● **Task requirements**
Beneath this line is the data. Output exactly the lines from the line with "ATOM 136 O O" to the line with "ATOM 155 N N", both ends included, and nothing more.

Stored dataset items:
--------------------

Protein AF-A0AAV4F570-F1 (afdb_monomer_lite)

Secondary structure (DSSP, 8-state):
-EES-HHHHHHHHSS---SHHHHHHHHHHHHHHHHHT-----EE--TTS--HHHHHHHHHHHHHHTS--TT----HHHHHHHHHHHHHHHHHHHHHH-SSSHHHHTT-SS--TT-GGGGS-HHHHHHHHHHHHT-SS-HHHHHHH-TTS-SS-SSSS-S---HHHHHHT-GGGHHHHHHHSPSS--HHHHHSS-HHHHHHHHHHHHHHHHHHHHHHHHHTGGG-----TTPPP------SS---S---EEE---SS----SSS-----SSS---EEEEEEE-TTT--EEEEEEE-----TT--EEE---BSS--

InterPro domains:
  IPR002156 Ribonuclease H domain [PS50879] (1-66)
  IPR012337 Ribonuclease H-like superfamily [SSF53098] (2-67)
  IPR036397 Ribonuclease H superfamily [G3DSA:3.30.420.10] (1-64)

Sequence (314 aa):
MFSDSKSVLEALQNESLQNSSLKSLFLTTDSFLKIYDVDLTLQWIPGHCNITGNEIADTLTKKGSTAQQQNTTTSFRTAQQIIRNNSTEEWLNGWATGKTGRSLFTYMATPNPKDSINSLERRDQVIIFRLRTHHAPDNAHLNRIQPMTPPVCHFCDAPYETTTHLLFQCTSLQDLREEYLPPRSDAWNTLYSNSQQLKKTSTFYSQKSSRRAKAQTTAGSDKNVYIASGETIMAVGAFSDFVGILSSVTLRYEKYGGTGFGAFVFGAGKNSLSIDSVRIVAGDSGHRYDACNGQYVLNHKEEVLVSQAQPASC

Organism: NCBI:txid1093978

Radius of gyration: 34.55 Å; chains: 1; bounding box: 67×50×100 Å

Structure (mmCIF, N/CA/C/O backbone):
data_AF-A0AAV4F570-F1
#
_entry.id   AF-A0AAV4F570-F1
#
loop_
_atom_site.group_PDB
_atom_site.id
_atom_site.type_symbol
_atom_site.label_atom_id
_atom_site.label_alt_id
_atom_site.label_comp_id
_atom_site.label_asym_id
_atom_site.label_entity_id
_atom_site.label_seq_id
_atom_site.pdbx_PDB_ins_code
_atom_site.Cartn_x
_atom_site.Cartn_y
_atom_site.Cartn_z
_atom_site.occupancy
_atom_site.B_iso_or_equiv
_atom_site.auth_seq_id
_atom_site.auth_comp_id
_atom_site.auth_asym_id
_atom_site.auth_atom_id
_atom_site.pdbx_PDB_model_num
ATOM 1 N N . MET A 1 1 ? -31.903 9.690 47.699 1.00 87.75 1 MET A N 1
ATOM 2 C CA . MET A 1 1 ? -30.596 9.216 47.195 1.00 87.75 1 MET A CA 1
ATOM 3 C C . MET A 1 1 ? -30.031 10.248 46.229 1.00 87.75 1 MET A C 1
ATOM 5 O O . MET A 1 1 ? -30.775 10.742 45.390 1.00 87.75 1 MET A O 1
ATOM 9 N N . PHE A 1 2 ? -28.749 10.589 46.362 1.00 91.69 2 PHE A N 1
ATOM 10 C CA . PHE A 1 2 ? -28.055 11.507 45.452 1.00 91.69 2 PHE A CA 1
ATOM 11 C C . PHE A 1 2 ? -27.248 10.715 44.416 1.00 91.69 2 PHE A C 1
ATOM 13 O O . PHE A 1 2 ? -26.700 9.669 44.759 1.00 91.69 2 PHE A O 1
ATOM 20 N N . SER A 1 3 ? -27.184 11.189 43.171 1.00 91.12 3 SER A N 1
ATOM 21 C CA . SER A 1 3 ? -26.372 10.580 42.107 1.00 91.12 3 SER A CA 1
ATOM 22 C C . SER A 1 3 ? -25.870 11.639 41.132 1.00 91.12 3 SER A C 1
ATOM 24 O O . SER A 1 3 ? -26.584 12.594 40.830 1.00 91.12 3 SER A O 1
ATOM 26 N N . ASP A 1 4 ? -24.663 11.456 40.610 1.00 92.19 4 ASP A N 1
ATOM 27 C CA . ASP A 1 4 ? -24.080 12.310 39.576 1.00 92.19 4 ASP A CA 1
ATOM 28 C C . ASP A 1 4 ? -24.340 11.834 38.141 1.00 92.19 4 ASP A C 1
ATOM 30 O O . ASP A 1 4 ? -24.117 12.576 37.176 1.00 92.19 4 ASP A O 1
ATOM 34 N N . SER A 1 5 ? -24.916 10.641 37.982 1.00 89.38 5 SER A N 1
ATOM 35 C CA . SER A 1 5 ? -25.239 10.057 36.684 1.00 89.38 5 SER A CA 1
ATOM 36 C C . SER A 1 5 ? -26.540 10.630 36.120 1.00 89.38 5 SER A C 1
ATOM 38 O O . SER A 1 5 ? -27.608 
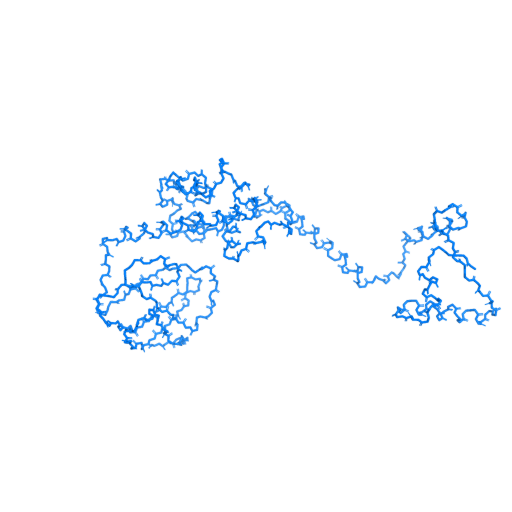10.014 36.167 1.00 89.38 5 SER A O 1
ATOM 40 N N . LYS A 1 6 ? -26.448 11.843 35.562 1.00 88.94 6 LYS A N 1
ATOM 41 C CA . LYS A 1 6 ? -27.587 12.564 34.969 1.00 88.94 6 LYS A CA 1
ATOM 42 C C . LYS A 1 6 ? -28.358 11.716 33.953 1.00 88.94 6 LYS A C 1
ATOM 44 O O . LYS A 1 6 ? -29.580 11.668 34.005 1.00 88.94 6 LYS A O 1
ATOM 49 N N . SER A 1 7 ? -27.643 11.002 33.084 1.00 86.50 7 SER A N 1
ATOM 50 C CA . SER A 1 7 ? -28.240 10.161 32.042 1.00 86.50 7 SER A CA 1
ATOM 51 C C . SER A 1 7 ? -29.075 9.007 32.601 1.00 86.50 7 SER A C 1
ATOM 53 O O . SER A 1 7 ? -30.091 8.652 32.010 1.00 86.50 7 SER A O 1
ATOM 55 N N . VAL A 1 8 ? -28.683 8.429 33.742 1.00 84.44 8 VAL A N 1
ATOM 56 C CA . VAL A 1 8 ? -29.457 7.370 34.410 1.00 84.44 8 VAL A CA 1
ATOM 57 C C . VAL A 1 8 ? -30.723 7.950 35.029 1.00 84.44 8 VAL A C 1
ATOM 59 O O . VAL A 1 8 ? -31.792 7.368 34.869 1.00 84.44 8 VAL A O 1
ATOM 62 N N . LEU A 1 9 ? -30.628 9.107 35.687 1.00 87.06 9 LEU A N 1
ATOM 63 C CA . LEU A 1 9 ? -31.788 9.775 36.282 1.00 87.06 9 LEU A CA 1
ATOM 64 C C . LEU A 1 9 ? -32.809 10.202 35.219 1.00 87.06 9 LEU A C 1
ATOM 66 O O . LEU A 1 9 ? -33.999 9.941 35.374 1.00 87.06 9 LEU A O 1
ATOM 70 N N . GLU A 1 10 ? -32.348 10.774 34.105 1.00 86.56 10 GLU A N 1
ATOM 71 C CA . GLU A 1 10 ? -33.204 11.121 32.963 1.00 86.56 10 GLU A CA 1
ATOM 72 C C . GLU A 1 10 ? -33.851 9.882 32.331 1.00 86.56 10 GLU A C 1
ATOM 74 O O . GLU A 1 10 ? -35.014 9.923 31.930 1.00 86.56 10 GLU A O 1
ATOM 79 N N . ALA A 1 11 ? -33.128 8.762 32.256 1.00 82.31 11 ALA A N 1
ATOM 80 C CA . ALA A 1 11 ? -33.675 7.514 31.734 1.00 82.31 11 ALA A CA 1
ATOM 81 C C . ALA A 1 11 ? -34.690 6.855 32.681 1.00 82.31 11 ALA A C 1
ATOM 83 O O . ALA A 1 11 ? -35.599 6.185 32.207 1.00 82.31 11 ALA A O 1
ATOM 84 N N . LEU A 1 12 ? -34.557 7.039 33.998 1.00 78.88 12 LEU A N 1
ATOM 85 C CA . LEU A 1 12 ? -35.541 6.570 34.981 1.00 78.88 12 LEU A CA 1
ATOM 86 C C . LEU A 1 12 ? -36.809 7.431 34.987 1.00 78.88 12 LEU A C 1
ATOM 88 O O . LEU A 1 12 ? -37.885 6.924 35.281 1.0
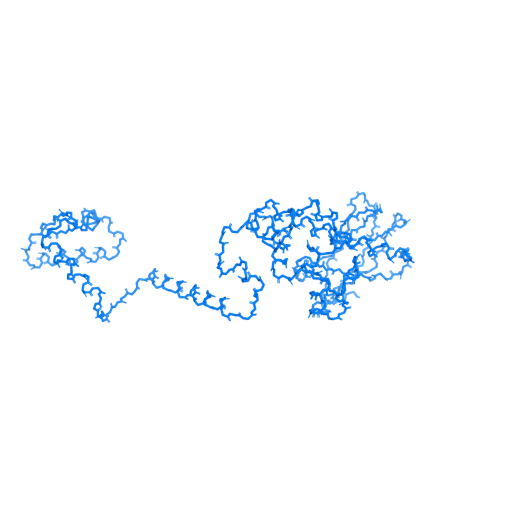0 78.88 12 LEU A O 1
ATOM 92 N N . GLN A 1 13 ? -36.688 8.718 34.656 1.00 80.19 13 GLN A N 1
ATOM 93 C CA . GLN A 1 13 ? -37.826 9.633 34.565 1.00 80.19 13 GLN A CA 1
ATOM 94 C C . GLN A 1 13 ? -38.671 9.405 33.300 1.00 80.19 13 GLN A C 1
ATOM 96 O O . GLN A 1 13 ? -39.873 9.659 33.309 1.00 80.19 13 GLN A O 1
ATOM 101 N N . ASN A 1 14 ? -38.057 8.933 32.212 1.00 74.25 14 ASN A N 1
ATOM 102 C CA . ASN A 1 14 ? -38.728 8.691 30.938 1.00 74.25 14 ASN A CA 1
ATOM 103 C C . ASN A 1 14 ? -39.036 7.192 30.765 1.00 74.25 14 ASN A C 1
ATOM 105 O O . ASN A 1 14 ? -38.121 6.393 30.601 1.00 74.25 14 ASN A O 1
ATOM 109 N N . GLU A 1 15 ? -40.314 6.797 30.689 1.00 60.25 15 GLU A N 1
ATOM 110 C CA . GLU A 1 15 ? -40.769 5.390 30.534 1.00 60.25 15 GLU A CA 1
ATOM 111 C C . GLU A 1 15 ? -40.267 4.664 29.260 1.00 60.25 15 GLU A C 1
ATOM 113 O O . GLU A 1 15 ? -40.505 3.470 29.063 1.00 60.25 15 GLU A O 1
ATOM 118 N N . SER A 1 16 ? -39.530 5.353 28.386 1.00 58.59 16 SER A N 1
ATOM 119 C CA . SER A 1 16 ? -38.887 4.816 27.182 1.00 58.59 16 SER A CA 1
ATOM 120 C C . SER A 1 16 ? -37.652 3.957 27.524 1.00 58.59 16 SER A C 1
ATOM 122 O O . SER A 1 16 ? -36.514 4.246 27.136 1.00 58.59 16 SER A O 1
ATOM 124 N N . LEU A 1 17 ? -37.866 2.847 28.228 1.00 63.09 17 LEU A N 1
ATOM 125 C CA . LEU A 1 17 ? -36.825 1.893 28.616 1.00 63.09 17 LEU A CA 1
ATOM 126 C C . LEU A 1 17 ? -36.512 0.916 27.466 1.00 63.09 17 LEU A C 1
ATOM 128 O O . LEU A 1 17 ? -36.804 -0.277 27.537 1.00 63.09 17 LEU A O 1
ATOM 132 N N . GLN A 1 18 ? -35.894 1.420 26.392 1.00 60.78 18 GLN A N 1
ATOM 133 C CA . GLN A 1 18 ? -35.392 0.599 25.270 1.00 60.78 18 GLN A CA 1
ATOM 134 C C . GLN A 1 18 ? -34.205 -0.299 25.685 1.00 60.78 18 GLN A C 1
ATOM 136 O O . GLN A 1 18 ? -33.924 -1.316 25.055 1.00 60.78 18 GLN A O 1
ATOM 141 N N . ASN A 1 19 ? -33.490 0.061 26.757 1.00 68.50 19 ASN A N 1
ATOM 142 C CA . ASN A 1 19 ? -32.336 -0.684 27.254 1.00 68.50 19 ASN A CA 1
ATOM 143 C C . ASN A 1 19 ? -32.760 -1.727 28.306 1.00 68.50 19 ASN A C 1
ATOM 145 O O . ASN A 1 19 ? -33.237 -1.376 29.386 1.00 68.50 19 ASN A O 1
ATOM 149 N N . SER A 1 20 ? -32.527 -3.009 28.008 1.00 69.00 20 SER A N 1
ATOM 150 C CA . SER A 1 20 ? -32.859 -4.143 28.890 1.00 69.00 20 SER A CA 1
ATOM 151 C C . SER A 1 20 ? -32.267 -4.037 30.304 1.00 69.00 20 SER A C 1
ATOM 153 O O . SER A 1 20 ? -32.943 -4.389 31.271 1.00 69.00 20 SER A O 1
ATOM 155 N N . SER A 1 21 ? -31.055 -3.490 30.454 1.00 73.81 21 SER A N 1
ATOM 156 C CA . SER A 1 21 ? -30.405 -3.306 31.757 1.00 73.81 21 SER A CA 1
ATOM 157 C C . SER A 1 21 ? -31.089 -2.230 32.599 1.00 73.81 21 SER A C 1
ATOM 159 O O . SER A 1 21 ? -31.305 -2.434 33.790 1.00 73.81 21 SER A O 1
ATOM 161 N N . LEU A 1 22 ? -31.489 -1.111 31.985 1.00 76.69 22 LEU A N 1
ATOM 162 C CA . LEU A 1 22 ? -32.221 -0.044 32.680 1.00 76.69 22 LEU A CA 1
ATOM 163 C C . LEU A 1 22 ? -33.635 -0.490 33.059 1.00 76.69 22 LEU A C 1
ATOM 165 O O . LEU A 1 22 ? -34.103 -0.179 34.149 1.00 76.69 22 LEU A O 1
ATOM 169 N N . LYS A 1 23 ? -34.283 -1.288 32.203 1.00 78.44 23 LYS A N 1
ATOM 170 C CA . LYS A 1 23 ? -35.578 -1.903 32.515 1.00 78.44 23 LYS A CA 1
ATOM 171 C C . LYS A 1 23 ? -35.488 -2.847 33.713 1.00 78.44 23 LYS A C 1
ATOM 173 O O . LYS A 1 23 ? -36.333 -2.786 34.600 1.00 78.44 23 LYS A O 1
ATOM 178 N N . SER A 1 24 ? -34.458 -3.695 33.760 1.00 80.69 24 SER A N 1
ATOM 179 C CA . SER A 1 24 ? -34.227 -4.577 34.906 1.00 80.69 24 SER A CA 1
ATOM 180 C C . SER A 1 24 ? -33.937 -3.790 36.182 1.00 80.69 24 SER A C 1
ATOM 182 O O . SER A 1 24 ? -34.447 -4.163 37.232 1.00 80.69 24 SER A O 1
ATOM 184 N N . LEU A 1 25 ? -33.143 -2.717 36.103 1.00 82.06 25 LEU A N 1
ATOM 185 C CA . LEU A 1 25 ? -32.874 -1.847 37.247 1.00 82.06 25 LEU A CA 1
ATOM 186 C C . LEU A 1 25 ? -34.175 -1.239 37.779 1.00 82.06 25 LEU A C 1
ATOM 188 O O . LEU A 1 25 ? -34.458 -1.374 38.964 1.00 82.06 25 LEU A O 1
ATOM 192 N N . PHE A 1 26 ? -34.988 -0.655 36.894 1.00 82.94 26 PHE A N 1
ATOM 193 C CA . PHE A 1 26 ? -36.273 -0.056 37.251 1.00 82.94 26 PHE A CA 1
ATOM 194 C C . PHE A 1 26 ? -37.202 -1.055 37.952 1.00 82.94 26 PHE A C 1
ATOM 196 O O . PHE A 1 26 ? -37.686 -0.770 39.041 1.00 82.94 26 PHE A O 1
ATOM 203 N N . LEU A 1 27 ? -37.404 -2.244 37.370 1.00 83.81 27 LEU A N 1
ATOM 204 C CA . LEU A 1 27 ? -38.282 -3.271 37.945 1.00 83.81 27 LEU A CA 1
ATOM 205 C C . LEU A 1 27 ? -37.796 -3.759 39.316 1.00 83.81 27 LEU A C 1
ATOM 207 O O . LEU A 1 27 ? -38.603 -3.952 40.223 1.00 83.81 27 LEU A O 1
ATOM 211 N N . THR A 1 28 ? -36.484 -3.948 39.481 1.00 84.75 28 THR A N 1
ATOM 212 C CA . THR A 1 28 ? -35.907 -4.366 40.765 1.00 84.75 28 THR A CA 1
ATOM 213 C C . THR A 1 28 ? -36.054 -3.271 41.816 1.00 84.75 28 THR A C 1
ATOM 215 O O . THR A 1 28 ? -36.421 -3.566 42.952 1.00 84.75 28 THR A O 1
ATOM 218 N N . THR A 1 29 ? -35.801 -2.010 41.451 1.00 84.06 29 THR A N 1
ATOM 219 C CA . THR A 1 29 ? -35.968 -0.870 42.357 1.00 84.06 29 THR A CA 1
ATOM 220 C C . THR A 1 29 ? -37.434 -0.693 42.750 1.00 84.06 29 THR A C 1
ATOM 222 O O . THR A 1 29 ? -37.715 -0.639 43.940 1.00 84.06 29 THR A O 1
ATOM 225 N N . ASP A 1 30 ? -38.371 -0.688 41.799 1.00 84.38 30 ASP A N 1
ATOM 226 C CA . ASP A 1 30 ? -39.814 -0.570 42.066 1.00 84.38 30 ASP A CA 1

--------------------

● **Completed task**
ATOM 136 O O . GLN A 1 18 ? -33.924 -1.316 25.055 1.00 60.78 18 GLN A O 1
ATOM 141 N N . ASN A 1 19 ? -33.490 0.061 26.757 1.00 68.50 19 ASN A N 1
ATOM 142 C CA . ASN A 1 19 ? -32.336 -0.684 27.254 1.00 68.50 19 ASN A CA 1
ATOM 143 C C . ASN A 1 19 ? -32.760 -1.727 28.306 1.00 68.50 19 ASN A C 1
ATOM 145 O O . ASN A 1 19 ? -33.237 -1.376 29.386 1.00 68.50 19 ASN A O 1
ATOM 149 N N . SER A 1 20 ? -32.527 -3.009 28.008 1.00 69.00 20 SER A N 1
ATOM 150 C CA . SER A 1 20 ? -32.859 -4.143 28.890 1.00 69.00 20 SER A CA 1
ATOM 151 C C . SER A 1 20 ? -32.267 -4.037 30.304 1.00 69.00 20 SER A C 1
ATOM 153 O O . SER A 1 20 ? -32.943 -4.389 31.271 1.00 69.00 20 SER A O 1
ATOM 155 N N . SER A 1 21 ? -31.055 -3.490 30.454 1.00 73.81 21 SER A N 1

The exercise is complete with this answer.